With a family history of diabetes, Jensen decided she didn’t want to take any risks. “My father actually was a Type 2 diabetic, and so I didn’t want to follow down that course. I wanted to see if I could change that,” she said.

Jensen signed up for a trial sponsored by Intermountain Medical Center to see if intermittent fasting could improve her health. It's called "The WONDERFUL Trial." The hospital is on a mission to see if intermittent fasting is just another weight loss fad or an actual healthy practice.

With doctor supervision, Jensen fasted 24 hours about once a week for six months.

“I just really was curious to see if fasting would actually improve how my blood numbers looked,” she said.

A nurse took her baseline measurements and tracked her progress along the way.

Jensen said it was hard. “You don’t realize how many things are involved with eating,” she said. Her kids were bummed she had to miss their tradition of special Sunday breakfasts.
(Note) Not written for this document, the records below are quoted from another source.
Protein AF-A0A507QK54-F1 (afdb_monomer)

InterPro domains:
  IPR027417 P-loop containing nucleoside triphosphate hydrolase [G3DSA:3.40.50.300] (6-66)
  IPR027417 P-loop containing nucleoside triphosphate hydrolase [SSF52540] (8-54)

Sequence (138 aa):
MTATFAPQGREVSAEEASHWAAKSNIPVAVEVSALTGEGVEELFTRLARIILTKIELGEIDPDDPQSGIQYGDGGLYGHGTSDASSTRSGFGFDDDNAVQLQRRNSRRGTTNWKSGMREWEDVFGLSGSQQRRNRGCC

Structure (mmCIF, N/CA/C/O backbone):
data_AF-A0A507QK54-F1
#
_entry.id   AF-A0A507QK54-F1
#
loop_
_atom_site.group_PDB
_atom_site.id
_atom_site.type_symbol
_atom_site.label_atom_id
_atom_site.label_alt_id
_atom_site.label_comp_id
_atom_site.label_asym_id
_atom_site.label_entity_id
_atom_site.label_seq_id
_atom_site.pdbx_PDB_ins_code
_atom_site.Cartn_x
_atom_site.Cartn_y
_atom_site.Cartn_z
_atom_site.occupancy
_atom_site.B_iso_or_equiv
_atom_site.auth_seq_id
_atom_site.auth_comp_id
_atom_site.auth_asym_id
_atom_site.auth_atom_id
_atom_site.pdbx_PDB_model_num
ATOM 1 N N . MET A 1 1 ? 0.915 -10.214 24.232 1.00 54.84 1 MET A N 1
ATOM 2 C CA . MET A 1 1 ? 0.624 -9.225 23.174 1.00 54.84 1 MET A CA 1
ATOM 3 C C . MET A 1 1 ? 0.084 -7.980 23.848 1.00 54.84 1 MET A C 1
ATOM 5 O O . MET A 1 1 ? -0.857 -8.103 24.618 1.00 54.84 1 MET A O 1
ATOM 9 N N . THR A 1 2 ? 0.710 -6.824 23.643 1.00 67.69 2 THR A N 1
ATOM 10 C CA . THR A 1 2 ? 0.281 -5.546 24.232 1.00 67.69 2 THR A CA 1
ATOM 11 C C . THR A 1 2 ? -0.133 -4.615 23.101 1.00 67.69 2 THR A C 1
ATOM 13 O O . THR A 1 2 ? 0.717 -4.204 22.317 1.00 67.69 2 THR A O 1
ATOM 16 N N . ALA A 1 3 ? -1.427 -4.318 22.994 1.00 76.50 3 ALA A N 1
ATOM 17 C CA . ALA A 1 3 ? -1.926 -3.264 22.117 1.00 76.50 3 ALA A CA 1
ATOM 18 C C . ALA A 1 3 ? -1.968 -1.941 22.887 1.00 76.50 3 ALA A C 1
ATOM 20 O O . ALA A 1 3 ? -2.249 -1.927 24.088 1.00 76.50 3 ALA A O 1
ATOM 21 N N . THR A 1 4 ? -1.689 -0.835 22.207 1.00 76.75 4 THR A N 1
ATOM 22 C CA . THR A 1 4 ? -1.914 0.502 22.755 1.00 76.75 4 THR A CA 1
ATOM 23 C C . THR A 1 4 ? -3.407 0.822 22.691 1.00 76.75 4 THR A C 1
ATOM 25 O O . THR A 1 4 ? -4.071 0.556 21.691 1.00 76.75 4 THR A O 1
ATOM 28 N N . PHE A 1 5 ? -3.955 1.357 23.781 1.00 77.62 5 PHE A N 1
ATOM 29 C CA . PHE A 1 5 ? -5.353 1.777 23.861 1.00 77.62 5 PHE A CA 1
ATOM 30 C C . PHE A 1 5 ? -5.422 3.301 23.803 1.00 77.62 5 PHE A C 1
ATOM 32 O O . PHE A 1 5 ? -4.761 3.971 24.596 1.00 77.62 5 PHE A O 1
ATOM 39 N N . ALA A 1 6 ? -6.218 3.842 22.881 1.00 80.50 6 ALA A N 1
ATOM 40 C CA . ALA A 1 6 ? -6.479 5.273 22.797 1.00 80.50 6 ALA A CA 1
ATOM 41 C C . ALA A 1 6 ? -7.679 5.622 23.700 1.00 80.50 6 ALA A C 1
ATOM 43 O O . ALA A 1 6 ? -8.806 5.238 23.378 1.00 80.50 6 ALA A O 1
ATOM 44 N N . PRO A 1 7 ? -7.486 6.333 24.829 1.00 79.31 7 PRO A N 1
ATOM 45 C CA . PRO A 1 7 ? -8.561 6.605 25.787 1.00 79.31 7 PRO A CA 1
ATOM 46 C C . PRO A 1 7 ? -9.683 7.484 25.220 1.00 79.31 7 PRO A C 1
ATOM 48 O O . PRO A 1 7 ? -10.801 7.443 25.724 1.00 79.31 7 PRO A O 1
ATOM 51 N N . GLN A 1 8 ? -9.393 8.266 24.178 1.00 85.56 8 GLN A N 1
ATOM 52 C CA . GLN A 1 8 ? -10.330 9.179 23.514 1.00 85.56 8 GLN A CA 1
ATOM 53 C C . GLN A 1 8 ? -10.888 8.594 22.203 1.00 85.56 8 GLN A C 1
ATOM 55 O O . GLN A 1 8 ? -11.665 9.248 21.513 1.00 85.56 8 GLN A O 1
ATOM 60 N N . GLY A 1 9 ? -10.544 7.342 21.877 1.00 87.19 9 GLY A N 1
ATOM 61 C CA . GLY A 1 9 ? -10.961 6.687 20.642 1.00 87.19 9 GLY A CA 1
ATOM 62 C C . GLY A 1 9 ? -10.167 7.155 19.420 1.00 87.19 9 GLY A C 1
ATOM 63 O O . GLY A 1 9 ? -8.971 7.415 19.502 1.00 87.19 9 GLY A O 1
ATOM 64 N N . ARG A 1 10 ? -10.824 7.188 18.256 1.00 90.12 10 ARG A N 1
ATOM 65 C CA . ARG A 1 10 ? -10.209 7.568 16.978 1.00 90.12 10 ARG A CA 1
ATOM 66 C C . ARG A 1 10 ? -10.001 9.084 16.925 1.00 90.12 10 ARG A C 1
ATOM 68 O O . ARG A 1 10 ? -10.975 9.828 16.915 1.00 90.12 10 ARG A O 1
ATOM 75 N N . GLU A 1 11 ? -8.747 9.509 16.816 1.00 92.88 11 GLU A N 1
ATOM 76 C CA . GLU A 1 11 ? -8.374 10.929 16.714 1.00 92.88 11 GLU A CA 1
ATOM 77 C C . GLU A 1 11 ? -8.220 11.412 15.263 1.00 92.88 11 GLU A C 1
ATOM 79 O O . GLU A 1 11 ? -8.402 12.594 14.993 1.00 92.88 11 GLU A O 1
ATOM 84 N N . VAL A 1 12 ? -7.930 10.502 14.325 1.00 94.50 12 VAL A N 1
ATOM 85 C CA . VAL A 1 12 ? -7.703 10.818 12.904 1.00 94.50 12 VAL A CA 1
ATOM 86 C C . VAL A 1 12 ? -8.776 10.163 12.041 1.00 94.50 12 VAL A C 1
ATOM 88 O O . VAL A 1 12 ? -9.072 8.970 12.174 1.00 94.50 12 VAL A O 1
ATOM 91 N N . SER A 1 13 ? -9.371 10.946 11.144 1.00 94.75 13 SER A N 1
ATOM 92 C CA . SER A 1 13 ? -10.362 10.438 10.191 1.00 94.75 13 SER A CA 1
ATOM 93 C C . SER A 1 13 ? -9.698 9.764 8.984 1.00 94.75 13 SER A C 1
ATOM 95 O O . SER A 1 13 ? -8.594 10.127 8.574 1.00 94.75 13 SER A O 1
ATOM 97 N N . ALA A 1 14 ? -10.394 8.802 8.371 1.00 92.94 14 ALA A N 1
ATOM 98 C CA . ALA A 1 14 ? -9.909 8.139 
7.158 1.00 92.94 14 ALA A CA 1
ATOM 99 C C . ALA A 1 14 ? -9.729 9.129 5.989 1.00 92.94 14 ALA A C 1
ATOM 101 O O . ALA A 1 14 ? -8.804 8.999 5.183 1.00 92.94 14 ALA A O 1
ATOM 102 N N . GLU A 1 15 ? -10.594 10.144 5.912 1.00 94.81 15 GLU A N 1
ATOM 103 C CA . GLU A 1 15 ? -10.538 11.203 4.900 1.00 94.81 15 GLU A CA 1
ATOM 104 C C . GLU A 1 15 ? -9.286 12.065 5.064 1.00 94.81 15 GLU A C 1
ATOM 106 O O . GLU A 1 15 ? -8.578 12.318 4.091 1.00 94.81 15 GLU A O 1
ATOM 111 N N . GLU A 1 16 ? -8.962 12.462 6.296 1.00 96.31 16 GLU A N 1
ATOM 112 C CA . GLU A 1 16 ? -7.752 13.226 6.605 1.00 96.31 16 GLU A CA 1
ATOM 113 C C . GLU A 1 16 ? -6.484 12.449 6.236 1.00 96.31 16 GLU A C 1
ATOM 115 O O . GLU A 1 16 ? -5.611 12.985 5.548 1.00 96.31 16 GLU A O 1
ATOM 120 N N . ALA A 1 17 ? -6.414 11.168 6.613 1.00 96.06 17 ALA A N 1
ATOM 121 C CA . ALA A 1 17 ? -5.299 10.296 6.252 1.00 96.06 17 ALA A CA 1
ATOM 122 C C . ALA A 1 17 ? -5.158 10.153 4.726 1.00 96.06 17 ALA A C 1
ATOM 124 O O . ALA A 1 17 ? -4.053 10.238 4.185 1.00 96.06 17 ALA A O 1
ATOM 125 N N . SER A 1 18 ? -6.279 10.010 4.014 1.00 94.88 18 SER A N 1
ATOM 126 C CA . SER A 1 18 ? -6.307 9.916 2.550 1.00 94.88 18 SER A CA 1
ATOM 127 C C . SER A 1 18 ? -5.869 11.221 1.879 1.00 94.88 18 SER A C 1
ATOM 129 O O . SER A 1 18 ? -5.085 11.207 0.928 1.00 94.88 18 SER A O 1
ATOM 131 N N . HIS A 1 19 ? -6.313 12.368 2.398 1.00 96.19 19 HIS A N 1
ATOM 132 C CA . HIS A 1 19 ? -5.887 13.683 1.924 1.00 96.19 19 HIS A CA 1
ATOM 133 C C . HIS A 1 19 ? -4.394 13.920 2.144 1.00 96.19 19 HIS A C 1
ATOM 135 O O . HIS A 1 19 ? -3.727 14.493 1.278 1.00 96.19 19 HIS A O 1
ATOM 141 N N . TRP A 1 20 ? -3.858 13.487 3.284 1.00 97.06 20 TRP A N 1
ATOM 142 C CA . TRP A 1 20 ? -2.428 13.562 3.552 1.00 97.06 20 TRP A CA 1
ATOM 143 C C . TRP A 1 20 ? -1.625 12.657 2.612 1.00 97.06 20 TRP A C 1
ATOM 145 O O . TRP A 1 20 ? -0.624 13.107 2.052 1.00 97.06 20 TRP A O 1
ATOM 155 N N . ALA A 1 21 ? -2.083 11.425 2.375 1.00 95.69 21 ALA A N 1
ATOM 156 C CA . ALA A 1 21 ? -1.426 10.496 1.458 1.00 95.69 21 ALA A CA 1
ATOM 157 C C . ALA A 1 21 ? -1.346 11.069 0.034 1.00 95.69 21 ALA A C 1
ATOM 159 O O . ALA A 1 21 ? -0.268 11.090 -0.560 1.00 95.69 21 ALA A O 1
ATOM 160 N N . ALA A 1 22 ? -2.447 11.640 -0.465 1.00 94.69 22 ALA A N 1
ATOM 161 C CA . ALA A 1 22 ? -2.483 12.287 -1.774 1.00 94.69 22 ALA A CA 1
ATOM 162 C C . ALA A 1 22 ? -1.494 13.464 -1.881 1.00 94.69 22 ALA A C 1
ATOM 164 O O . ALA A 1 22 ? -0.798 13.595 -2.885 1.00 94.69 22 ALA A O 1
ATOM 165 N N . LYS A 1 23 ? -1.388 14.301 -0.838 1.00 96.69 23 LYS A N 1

Her 10-year-old son, Jim Jensen, said, “It was just really confusing for me. I’m like, ‘When is this gonna end?’”

Her older son, Jack Jensen, even tried to tempt her by saying, “Hey, mom, want some cinnamon rolls?”
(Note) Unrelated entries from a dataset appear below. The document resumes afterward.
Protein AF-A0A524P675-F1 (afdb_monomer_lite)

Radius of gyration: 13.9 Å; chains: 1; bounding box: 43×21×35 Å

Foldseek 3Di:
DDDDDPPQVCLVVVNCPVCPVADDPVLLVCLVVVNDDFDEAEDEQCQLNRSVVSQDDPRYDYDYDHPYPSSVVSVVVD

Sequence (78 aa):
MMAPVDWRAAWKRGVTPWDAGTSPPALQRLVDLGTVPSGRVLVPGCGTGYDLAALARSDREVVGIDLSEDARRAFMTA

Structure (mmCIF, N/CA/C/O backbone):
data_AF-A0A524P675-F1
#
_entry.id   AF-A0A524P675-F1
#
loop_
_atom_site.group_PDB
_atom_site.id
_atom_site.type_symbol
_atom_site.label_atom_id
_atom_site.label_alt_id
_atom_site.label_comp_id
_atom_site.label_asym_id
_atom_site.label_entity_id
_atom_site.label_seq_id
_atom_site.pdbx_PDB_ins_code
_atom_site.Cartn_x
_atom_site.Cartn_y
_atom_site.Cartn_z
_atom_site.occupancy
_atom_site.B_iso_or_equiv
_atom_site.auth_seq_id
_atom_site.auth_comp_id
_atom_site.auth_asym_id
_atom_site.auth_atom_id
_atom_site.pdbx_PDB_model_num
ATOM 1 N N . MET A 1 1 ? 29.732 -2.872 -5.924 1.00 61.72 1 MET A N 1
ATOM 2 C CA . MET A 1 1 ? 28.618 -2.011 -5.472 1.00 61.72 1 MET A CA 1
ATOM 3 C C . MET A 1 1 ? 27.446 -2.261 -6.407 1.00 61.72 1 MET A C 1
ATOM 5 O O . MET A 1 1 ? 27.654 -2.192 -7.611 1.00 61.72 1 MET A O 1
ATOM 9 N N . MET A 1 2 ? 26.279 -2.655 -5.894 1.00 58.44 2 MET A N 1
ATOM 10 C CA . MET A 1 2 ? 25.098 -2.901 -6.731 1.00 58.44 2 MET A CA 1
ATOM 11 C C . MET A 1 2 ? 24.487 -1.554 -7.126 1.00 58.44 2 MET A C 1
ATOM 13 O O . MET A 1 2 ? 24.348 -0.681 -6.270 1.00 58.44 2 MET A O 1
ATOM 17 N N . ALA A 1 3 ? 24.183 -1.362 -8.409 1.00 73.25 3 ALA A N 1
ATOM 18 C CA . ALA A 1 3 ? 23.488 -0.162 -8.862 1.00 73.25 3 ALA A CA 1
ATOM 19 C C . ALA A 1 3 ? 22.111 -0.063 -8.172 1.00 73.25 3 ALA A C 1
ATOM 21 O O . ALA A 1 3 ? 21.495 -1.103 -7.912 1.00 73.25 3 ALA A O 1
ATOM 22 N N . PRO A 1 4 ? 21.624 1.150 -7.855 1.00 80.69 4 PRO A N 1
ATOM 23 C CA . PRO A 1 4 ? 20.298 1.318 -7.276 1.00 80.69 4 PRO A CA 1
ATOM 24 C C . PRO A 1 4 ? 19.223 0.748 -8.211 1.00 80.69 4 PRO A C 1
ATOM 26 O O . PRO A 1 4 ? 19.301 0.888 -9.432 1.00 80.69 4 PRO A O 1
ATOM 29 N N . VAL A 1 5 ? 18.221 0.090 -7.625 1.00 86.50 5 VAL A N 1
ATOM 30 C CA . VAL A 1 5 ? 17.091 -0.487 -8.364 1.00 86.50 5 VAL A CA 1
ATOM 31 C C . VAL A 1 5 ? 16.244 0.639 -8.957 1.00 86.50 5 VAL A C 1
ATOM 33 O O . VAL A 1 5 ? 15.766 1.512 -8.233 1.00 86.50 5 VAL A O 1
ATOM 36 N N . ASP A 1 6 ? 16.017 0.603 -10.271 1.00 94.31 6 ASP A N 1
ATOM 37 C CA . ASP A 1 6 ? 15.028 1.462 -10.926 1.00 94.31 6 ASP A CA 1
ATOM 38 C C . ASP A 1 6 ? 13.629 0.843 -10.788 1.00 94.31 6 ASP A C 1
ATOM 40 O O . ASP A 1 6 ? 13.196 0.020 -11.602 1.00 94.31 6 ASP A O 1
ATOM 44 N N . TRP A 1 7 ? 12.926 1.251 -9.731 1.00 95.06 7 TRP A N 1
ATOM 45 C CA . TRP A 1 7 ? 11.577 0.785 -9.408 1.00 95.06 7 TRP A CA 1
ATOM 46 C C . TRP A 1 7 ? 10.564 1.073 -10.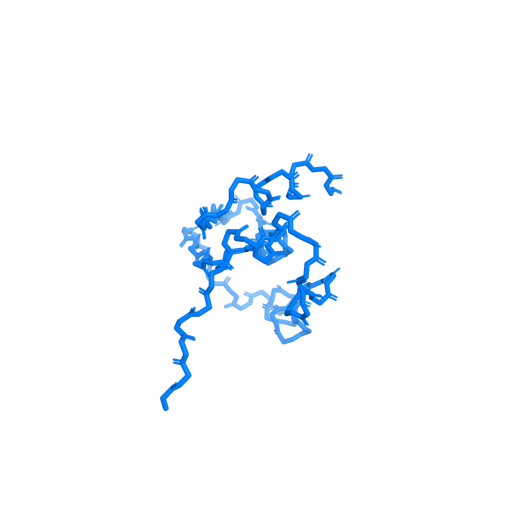519 1.00 95.06 7 TRP A C 1
ATOM 48 O O . TRP A 1 7 ? 9.741 0.216 -10.837 1.00 95.06 7 TRP A O 1
ATOM 58 N N . ARG A 1 8 ? 10.643 2.246 -11.165 1.00 96.00 8 ARG A N 1
ATOM 59 C CA . ARG A 1 8 ? 9.729 2.605 -12.263 1.00 96.00 8 ARG A CA 1
ATOM 60 C C . ARG A 1 8 ? 9.940 1.686 -13.458 1.00 96.00 8 ARG A C 1
ATOM 62 O O . ARG A 1 8 ? 8.971 1.222 -14.052 1.00 96.00 8 ARG A O 1
ATOM 69 N N . ALA A 1 9 ? 11.191 1.415 -13.821 1.00 96.06 9 ALA A N 1
ATOM 70 C CA . ALA A 1 9 ? 11.487 0.531 -14.940 1.00 96.06 9 ALA A CA 1
ATOM 71 C C . ALA A 1 9 ? 11.128 -0.932 -14.642 1.00 96.06 9 ALA A C 1
ATOM 73 O O . ALA A 1 9 ? 10.709 -1.649 -15.548 1.00 96.06 9 ALA A O 1
ATOM 74 N N . ALA A 1 10 ? 11.261 -1.379 -13.392 1.00 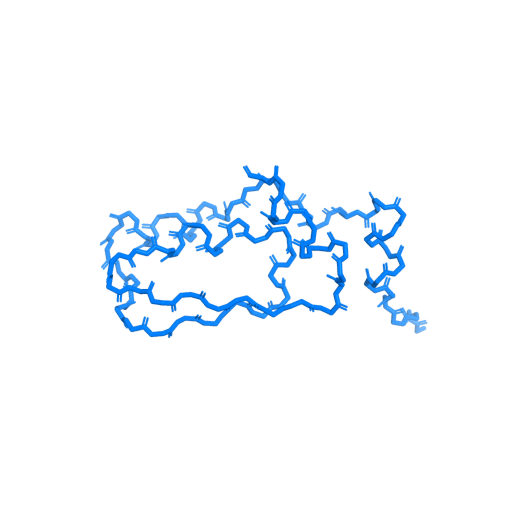95.62 10 ALA A N 1
ATOM 75 C CA . ALA A 1 10 ? 10.845 -2.716 -12.989 1.00 95.62 10 ALA A CA 1
ATOM 76 C C . ALA A 1 10 ? 9.325 -2.914 -13.116 1.00 95.62 10 ALA A C 1
ATOM 78 O O . ALA A 1 10 ? 8.904 -3.867 -13.772 1.00 95.62 10 ALA A O 1
ATOM 79 N N . TRP A 1 11 ? 8.523 -1.963 -12.621 1.00 96.31 11 TRP A N 1
ATOM 80 C CA . TRP A 1 11 ? 7.070 -1.948 -12.825 1.00 96.31 11 TRP A CA 1
ATOM 81 C C . TRP A 1 11 ? 6.686 -1.945 -14.308 1.00 96.31 11 TRP A C 1
ATOM 83 O O . TRP A 1 11 ? 5.904 -2.786 -14.739 1.00 96.31 11 TRP A O 1
ATOM 93 N N . LYS A 1 12 ? 7.293 -1.063 -15.114 1.00 96.31 12 LYS A N 1
ATOM 94 C CA . LYS A 1 12 ? 7.037 -0.998 -16.565 1.00 96.31 12 LYS A CA 1
ATOM 95 C C . LYS A 1 12 ? 7.329 -2.308 -17.296 1.00 96.31 12 LYS A C 1
ATOM 97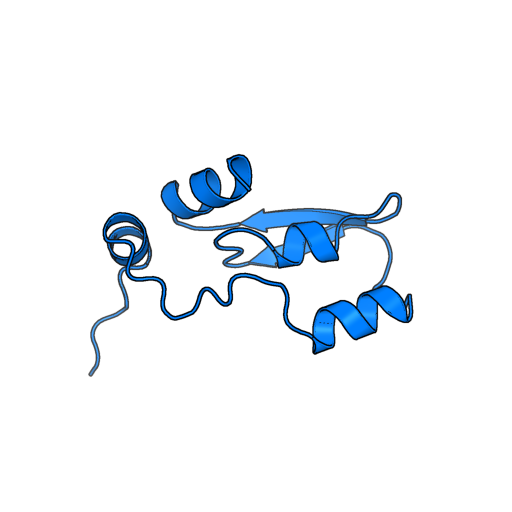 O O . LYS A 1 12 ? 6.687 -2.601 -18.298 1.00 96.31 12 LYS A O 1
ATOM 102 N N . ARG A 1 13 ? 8.320 -3.078 -16.834 1.00 96.44 13 ARG A N 1
ATOM 103 C CA . ARG A 1 13 ? 8.669 -4.390 -17.402 1.00 96.44 13 ARG A CA 1
ATOM 104 C C . ARG A 1 13 ? 7.868 -5.548 -16.796 1.00 96.44 13 ARG A C 1
ATOM 106 O O . ARG A 1 13 ? 8.096 -6.682 -17.199 1.00 96.44 13 ARG A O 1
ATOM 113 N N . GLY A 1 14 ? 6.996 -5.292 -15.818 1.00 94.94 14 GLY A N 1
ATOM 114 C CA . GLY A 1 14 ? 6.287 -6.338 -15.073 1.00 94.94 14 GLY A CA 1
ATOM 115 C C . GLY A 1 14 ? 7.205 -7.215 -14.213 1.00 94.94 14 GLY A C 1
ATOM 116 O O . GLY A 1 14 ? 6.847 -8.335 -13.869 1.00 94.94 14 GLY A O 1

But Jensen proved faithful. At the conclusion of the trial, she found that her cholesterol and blood glucose levels, in fact, improve.

Diana Jensen is a busy nurse and mom of three. She participated in a trial sponsored by Intermountain Healthcare to see if intermittent fasting could improve her health. (Photo: KSL TV)
Diana Jensen is a busy nurse and mom of three. She participated in a trial sponsored by Intermountain Healthcare to see if intermittent fasting could improve her health. (Photo: KSL TV)

She discussed her results with Dr. Benjamin Horne, who is conducting the study. Jensen was the perfect candidate, Horne said. “We are looking at prediabetics or people who some type of metabolic or cardiovascular concern,” he added.

Horne is on a mission “to make sure they don’t get these dread, chronic diseases that plague our society today.”

He is hoping to find similar results for everyone. If fasting is an alternative to strong medications, Jensen said it’s totally worth it. Her kids agree, even though she couldn’t have Sunday breakfast with them.

Jack Jensen said he wants his mom to be healthy, live long, and to “do more things with us like play basketball.”

Horne is still looking for more patients to finish the study. To participate individuals must have one of the following risk factors: prediabetes, diet-controlled Type 2 diabetes, high blood pressure, low HDL cholesterol, high triglycerides, or be overweight.